Irrevocable trusts aren’t right for everyone, however, and they do possess a few drawbacks worth considering. Following are a few of the potential downsides of an irrevocable trust.
Disadvantage: Loss of control over assets
The greatest downside of an irrevocable trust is the inability of the granter to resume ownership of transferred assets. If your financial situation or needs change in the future and require the assets held in the trust, it will be extremely difficult to regain control of the assets from the trust. Some irrevocable trusts include provisions that allow changes to be made with the permission of the beneficiaries, but even then, your ability to access the assets will hinge on that individual’s willingness to let you alter their inheritance. If there is any chance that you will need to access the assets in the trust in the future, or that you may need proceeds from the trust to supplement future income, consult with a qualified estate attorney to ensure the trust is drafted with clauses to make these options possible.

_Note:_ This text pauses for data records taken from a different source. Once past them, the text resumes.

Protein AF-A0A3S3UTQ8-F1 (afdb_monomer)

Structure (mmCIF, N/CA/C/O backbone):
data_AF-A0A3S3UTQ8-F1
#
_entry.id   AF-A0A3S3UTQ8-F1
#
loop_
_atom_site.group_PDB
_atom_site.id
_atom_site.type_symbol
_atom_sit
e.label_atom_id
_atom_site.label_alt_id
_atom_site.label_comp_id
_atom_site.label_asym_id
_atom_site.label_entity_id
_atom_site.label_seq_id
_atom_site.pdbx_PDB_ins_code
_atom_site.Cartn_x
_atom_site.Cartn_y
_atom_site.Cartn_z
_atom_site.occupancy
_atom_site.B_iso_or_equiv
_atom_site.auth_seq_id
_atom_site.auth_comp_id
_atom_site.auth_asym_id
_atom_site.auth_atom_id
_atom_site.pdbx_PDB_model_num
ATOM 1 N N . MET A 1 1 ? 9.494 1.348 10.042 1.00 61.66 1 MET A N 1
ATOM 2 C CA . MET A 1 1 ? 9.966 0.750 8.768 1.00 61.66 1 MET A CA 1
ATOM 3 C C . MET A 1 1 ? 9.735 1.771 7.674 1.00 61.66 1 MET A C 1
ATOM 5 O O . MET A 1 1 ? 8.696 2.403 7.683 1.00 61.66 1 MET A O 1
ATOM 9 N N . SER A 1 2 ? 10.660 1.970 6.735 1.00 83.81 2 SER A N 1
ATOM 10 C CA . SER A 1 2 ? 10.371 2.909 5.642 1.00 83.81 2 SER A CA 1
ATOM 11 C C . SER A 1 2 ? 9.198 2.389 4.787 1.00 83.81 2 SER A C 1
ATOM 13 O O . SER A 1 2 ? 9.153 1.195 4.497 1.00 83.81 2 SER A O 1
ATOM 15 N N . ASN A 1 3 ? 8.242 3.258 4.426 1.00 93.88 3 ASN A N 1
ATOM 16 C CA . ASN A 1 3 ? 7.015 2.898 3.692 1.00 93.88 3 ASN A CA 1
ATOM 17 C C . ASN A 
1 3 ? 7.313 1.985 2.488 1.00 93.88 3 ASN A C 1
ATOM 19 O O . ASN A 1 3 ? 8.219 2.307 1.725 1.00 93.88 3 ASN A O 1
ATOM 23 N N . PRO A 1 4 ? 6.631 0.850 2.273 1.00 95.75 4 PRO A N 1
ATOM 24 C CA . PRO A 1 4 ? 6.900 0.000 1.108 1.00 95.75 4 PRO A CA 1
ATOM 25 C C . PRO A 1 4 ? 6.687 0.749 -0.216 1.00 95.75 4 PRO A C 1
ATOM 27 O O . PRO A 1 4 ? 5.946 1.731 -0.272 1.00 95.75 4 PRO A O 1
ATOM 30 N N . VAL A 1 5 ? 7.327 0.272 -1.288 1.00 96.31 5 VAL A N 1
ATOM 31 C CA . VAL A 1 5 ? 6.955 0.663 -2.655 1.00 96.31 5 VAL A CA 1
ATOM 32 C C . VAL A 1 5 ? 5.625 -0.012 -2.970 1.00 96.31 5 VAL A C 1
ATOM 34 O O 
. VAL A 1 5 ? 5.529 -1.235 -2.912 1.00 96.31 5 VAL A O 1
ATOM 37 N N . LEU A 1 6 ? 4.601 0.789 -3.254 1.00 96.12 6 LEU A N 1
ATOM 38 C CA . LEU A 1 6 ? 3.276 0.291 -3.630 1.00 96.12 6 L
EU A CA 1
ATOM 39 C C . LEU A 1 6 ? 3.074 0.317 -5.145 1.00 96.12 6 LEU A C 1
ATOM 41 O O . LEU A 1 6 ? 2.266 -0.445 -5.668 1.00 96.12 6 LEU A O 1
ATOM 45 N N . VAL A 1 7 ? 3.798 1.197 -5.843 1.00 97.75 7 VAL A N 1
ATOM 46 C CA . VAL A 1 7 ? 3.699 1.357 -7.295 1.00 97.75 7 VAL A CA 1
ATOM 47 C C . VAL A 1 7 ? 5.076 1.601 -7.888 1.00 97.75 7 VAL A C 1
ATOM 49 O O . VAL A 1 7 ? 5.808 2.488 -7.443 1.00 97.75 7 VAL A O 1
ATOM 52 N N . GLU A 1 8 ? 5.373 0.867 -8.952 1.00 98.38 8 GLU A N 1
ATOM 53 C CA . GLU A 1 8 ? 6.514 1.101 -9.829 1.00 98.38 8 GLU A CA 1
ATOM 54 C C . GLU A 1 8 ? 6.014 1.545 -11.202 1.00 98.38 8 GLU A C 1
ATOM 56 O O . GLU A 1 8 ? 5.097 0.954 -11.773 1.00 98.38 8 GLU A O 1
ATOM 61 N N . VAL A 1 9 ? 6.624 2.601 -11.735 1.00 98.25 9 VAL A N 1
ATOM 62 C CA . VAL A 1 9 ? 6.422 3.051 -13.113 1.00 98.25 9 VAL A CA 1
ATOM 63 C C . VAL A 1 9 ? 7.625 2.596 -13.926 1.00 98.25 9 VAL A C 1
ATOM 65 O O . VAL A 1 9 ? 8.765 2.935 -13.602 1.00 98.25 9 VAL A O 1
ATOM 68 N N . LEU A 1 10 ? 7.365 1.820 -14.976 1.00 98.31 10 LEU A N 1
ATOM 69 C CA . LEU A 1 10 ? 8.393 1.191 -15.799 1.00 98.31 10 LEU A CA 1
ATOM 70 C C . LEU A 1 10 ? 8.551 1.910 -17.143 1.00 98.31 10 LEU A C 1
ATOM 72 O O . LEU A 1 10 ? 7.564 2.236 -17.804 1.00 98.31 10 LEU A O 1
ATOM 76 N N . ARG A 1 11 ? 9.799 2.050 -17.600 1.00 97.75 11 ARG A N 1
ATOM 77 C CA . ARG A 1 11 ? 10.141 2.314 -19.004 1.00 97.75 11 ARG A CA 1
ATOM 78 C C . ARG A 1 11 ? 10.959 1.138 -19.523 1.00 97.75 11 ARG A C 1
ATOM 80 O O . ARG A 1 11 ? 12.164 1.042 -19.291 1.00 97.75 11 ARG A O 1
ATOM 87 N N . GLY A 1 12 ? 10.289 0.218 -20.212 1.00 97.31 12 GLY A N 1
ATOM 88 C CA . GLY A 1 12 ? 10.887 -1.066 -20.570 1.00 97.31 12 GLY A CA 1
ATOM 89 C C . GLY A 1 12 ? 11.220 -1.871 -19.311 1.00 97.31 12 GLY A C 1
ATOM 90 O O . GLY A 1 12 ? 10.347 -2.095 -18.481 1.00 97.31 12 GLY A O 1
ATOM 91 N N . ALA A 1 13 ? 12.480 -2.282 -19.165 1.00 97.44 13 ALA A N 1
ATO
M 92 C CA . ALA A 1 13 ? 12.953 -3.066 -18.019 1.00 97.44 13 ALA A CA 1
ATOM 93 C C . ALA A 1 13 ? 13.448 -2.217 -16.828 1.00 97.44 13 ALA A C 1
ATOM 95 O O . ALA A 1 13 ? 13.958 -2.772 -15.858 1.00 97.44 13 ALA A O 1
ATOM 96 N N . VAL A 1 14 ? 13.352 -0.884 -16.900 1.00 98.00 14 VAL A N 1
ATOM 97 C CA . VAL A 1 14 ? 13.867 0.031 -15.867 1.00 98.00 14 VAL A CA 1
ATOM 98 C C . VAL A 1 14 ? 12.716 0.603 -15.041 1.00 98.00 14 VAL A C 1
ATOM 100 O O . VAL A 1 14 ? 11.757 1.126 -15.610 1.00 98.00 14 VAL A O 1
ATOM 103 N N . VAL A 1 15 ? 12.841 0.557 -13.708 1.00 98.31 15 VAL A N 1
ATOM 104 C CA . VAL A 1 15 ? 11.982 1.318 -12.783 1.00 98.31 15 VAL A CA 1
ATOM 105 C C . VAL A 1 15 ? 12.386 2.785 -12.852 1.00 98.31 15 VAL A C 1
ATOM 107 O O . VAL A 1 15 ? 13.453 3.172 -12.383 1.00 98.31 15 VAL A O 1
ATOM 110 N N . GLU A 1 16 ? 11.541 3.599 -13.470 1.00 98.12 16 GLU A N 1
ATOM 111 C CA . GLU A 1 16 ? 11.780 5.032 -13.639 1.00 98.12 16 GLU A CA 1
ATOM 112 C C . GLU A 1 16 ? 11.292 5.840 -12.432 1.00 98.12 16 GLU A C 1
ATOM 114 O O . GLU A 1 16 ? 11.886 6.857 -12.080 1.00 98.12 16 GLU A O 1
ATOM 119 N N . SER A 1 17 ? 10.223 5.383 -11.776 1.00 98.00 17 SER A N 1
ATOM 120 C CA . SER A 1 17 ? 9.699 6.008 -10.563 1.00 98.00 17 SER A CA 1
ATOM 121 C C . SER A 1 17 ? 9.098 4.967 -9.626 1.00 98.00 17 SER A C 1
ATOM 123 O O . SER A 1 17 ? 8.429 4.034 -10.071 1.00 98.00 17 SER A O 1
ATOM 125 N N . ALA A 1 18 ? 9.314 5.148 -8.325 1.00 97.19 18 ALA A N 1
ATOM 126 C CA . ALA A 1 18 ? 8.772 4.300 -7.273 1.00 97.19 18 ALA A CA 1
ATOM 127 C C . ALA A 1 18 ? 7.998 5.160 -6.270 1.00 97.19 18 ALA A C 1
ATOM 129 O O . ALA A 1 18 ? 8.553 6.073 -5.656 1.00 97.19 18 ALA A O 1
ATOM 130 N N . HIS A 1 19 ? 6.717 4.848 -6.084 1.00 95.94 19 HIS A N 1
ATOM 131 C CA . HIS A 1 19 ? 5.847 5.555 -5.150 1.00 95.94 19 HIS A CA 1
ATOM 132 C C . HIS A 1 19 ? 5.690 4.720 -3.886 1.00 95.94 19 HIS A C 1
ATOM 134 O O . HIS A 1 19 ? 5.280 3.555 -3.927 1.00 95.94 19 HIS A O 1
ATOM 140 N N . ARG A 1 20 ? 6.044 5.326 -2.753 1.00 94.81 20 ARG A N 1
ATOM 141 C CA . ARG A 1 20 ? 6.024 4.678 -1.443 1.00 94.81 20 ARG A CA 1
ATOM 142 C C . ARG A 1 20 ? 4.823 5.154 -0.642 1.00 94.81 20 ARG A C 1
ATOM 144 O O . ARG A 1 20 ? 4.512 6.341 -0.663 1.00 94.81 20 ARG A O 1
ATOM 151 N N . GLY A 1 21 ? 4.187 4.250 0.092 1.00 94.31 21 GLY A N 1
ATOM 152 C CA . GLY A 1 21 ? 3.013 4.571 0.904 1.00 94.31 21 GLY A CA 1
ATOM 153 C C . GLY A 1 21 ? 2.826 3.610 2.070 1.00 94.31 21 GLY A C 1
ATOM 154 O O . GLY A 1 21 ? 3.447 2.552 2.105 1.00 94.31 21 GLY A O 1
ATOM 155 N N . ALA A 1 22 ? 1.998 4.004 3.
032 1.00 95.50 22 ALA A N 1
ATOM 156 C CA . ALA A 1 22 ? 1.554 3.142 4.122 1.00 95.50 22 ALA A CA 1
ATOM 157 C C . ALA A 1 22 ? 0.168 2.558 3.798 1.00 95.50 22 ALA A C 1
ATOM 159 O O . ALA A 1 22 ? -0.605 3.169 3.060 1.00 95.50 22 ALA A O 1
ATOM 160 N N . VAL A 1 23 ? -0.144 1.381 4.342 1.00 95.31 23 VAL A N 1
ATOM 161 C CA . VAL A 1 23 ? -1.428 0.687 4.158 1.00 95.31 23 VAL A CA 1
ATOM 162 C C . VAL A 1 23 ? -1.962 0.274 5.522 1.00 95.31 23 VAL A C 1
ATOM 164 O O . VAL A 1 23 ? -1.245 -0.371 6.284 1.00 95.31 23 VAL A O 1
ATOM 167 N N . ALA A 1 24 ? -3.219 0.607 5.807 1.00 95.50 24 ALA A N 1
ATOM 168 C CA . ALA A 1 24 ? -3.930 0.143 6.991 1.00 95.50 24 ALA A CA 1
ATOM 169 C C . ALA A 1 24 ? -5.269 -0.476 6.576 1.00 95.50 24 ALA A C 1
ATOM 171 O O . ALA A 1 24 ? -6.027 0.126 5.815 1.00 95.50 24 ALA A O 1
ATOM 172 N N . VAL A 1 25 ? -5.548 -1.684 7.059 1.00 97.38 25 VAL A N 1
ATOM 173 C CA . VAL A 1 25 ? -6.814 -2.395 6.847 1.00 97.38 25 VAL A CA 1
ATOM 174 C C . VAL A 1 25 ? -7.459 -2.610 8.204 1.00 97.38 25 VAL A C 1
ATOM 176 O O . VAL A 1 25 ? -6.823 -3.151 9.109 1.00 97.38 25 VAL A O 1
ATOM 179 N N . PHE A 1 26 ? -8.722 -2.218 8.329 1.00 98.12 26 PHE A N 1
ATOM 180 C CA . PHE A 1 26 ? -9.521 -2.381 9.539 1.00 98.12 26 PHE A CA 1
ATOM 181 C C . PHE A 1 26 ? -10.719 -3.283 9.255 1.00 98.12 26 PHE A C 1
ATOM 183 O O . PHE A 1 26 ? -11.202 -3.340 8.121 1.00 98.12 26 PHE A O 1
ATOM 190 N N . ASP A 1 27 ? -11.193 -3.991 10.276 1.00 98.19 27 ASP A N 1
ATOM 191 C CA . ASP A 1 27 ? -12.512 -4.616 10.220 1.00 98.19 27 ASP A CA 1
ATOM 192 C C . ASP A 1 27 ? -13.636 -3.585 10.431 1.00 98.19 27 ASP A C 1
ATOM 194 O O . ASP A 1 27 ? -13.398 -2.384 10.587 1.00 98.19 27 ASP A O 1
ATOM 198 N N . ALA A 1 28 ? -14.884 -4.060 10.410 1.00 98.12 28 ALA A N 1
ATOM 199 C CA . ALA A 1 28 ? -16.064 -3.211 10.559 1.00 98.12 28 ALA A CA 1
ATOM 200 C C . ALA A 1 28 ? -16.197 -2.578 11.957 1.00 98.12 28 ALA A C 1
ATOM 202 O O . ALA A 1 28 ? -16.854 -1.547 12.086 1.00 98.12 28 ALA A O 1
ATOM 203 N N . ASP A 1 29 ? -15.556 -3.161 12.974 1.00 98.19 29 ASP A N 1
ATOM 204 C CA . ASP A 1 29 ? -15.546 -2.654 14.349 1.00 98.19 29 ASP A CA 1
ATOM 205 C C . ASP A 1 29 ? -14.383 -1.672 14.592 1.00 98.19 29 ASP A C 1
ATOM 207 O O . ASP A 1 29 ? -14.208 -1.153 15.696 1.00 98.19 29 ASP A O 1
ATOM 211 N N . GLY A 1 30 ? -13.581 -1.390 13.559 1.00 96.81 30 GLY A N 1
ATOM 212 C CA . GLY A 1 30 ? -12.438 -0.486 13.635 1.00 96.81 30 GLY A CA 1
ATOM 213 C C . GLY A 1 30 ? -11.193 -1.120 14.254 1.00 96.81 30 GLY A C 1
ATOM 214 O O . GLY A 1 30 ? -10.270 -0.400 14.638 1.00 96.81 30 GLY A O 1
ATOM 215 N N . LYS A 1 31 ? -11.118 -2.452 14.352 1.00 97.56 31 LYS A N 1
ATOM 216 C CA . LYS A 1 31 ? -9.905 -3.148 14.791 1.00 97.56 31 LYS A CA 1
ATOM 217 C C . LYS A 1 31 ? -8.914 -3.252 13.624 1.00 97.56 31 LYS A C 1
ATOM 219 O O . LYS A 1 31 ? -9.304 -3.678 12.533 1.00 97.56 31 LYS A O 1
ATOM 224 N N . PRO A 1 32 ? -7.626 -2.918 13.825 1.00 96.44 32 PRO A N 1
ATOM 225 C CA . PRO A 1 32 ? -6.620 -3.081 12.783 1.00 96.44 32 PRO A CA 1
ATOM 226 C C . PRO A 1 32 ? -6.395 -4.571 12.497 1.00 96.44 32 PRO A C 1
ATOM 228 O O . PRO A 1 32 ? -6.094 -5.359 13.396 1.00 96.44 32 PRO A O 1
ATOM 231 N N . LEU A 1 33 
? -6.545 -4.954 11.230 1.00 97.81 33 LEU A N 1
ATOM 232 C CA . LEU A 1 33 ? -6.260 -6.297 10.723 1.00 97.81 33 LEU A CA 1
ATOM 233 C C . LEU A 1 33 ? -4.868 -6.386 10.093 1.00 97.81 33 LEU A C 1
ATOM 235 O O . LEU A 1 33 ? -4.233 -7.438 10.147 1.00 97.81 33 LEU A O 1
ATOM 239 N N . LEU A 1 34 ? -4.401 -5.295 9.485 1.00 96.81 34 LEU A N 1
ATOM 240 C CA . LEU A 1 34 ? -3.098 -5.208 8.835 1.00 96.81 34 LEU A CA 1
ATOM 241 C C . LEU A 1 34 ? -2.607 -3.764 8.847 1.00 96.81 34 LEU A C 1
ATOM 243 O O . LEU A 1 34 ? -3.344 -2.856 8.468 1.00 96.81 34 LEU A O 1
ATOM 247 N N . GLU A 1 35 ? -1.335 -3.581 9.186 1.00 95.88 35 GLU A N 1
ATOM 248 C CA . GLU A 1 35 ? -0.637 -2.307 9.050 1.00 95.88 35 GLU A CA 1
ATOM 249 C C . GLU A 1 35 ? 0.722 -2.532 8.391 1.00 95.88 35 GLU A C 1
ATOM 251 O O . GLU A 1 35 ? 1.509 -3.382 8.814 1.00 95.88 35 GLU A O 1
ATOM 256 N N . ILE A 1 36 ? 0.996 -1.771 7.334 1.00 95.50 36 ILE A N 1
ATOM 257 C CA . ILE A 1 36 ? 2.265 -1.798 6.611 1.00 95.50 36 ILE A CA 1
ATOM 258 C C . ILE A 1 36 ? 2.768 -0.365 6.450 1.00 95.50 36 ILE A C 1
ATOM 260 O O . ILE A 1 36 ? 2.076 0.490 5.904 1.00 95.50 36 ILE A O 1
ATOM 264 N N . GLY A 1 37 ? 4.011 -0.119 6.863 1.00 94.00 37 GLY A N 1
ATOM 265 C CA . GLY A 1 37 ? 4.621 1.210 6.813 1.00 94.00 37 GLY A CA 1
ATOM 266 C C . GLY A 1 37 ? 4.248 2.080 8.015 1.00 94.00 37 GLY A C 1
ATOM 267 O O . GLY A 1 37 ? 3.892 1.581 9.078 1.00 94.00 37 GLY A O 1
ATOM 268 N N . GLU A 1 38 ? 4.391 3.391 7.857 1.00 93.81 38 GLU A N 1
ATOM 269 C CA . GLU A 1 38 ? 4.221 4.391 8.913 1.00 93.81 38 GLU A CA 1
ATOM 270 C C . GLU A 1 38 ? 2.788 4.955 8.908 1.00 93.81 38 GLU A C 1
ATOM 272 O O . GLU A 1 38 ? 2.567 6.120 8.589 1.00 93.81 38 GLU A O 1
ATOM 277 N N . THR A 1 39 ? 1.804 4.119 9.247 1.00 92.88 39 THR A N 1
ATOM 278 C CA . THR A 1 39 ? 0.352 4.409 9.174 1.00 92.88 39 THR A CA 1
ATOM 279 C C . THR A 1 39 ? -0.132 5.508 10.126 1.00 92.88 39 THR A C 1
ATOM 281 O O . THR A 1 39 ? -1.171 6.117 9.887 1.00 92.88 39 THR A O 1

Disadvantage: The ever-changing legal landscape
The legislative landscape is always changing, meaning there is a very real possibility that any protections or guarantees offered by federal or state law today will not be around in the future. Most legislation doesn’t offer “grandfathering” clauses, either, so trusts created in 2017 may be subject to different rules and regulations in 2027, negating currently perceived benefits. While wills and revocable trusts can be altered over your lifetime to address these changes, an irrevocable trust is extremely difficult to adjust, leading to a very real chance that you may be unable to make necessary changes down the road if the laws regarding estates and probate change.
Disadvantage: Five-year ineligibility period for Medicaid
Regarding spouses who require nursing home care, some states offer protections that allow your spouse who is living in a nursing home to qualify for benefits while retaining joint control of assets. These protections are forfeited, however, for five years following the transfer of assets into an irrevocable trust (or transferring to children, for that matter). Consult an estate attorney, especially one who specializes in elder law and long term care, so determine which, if any, restrictions exist in your state.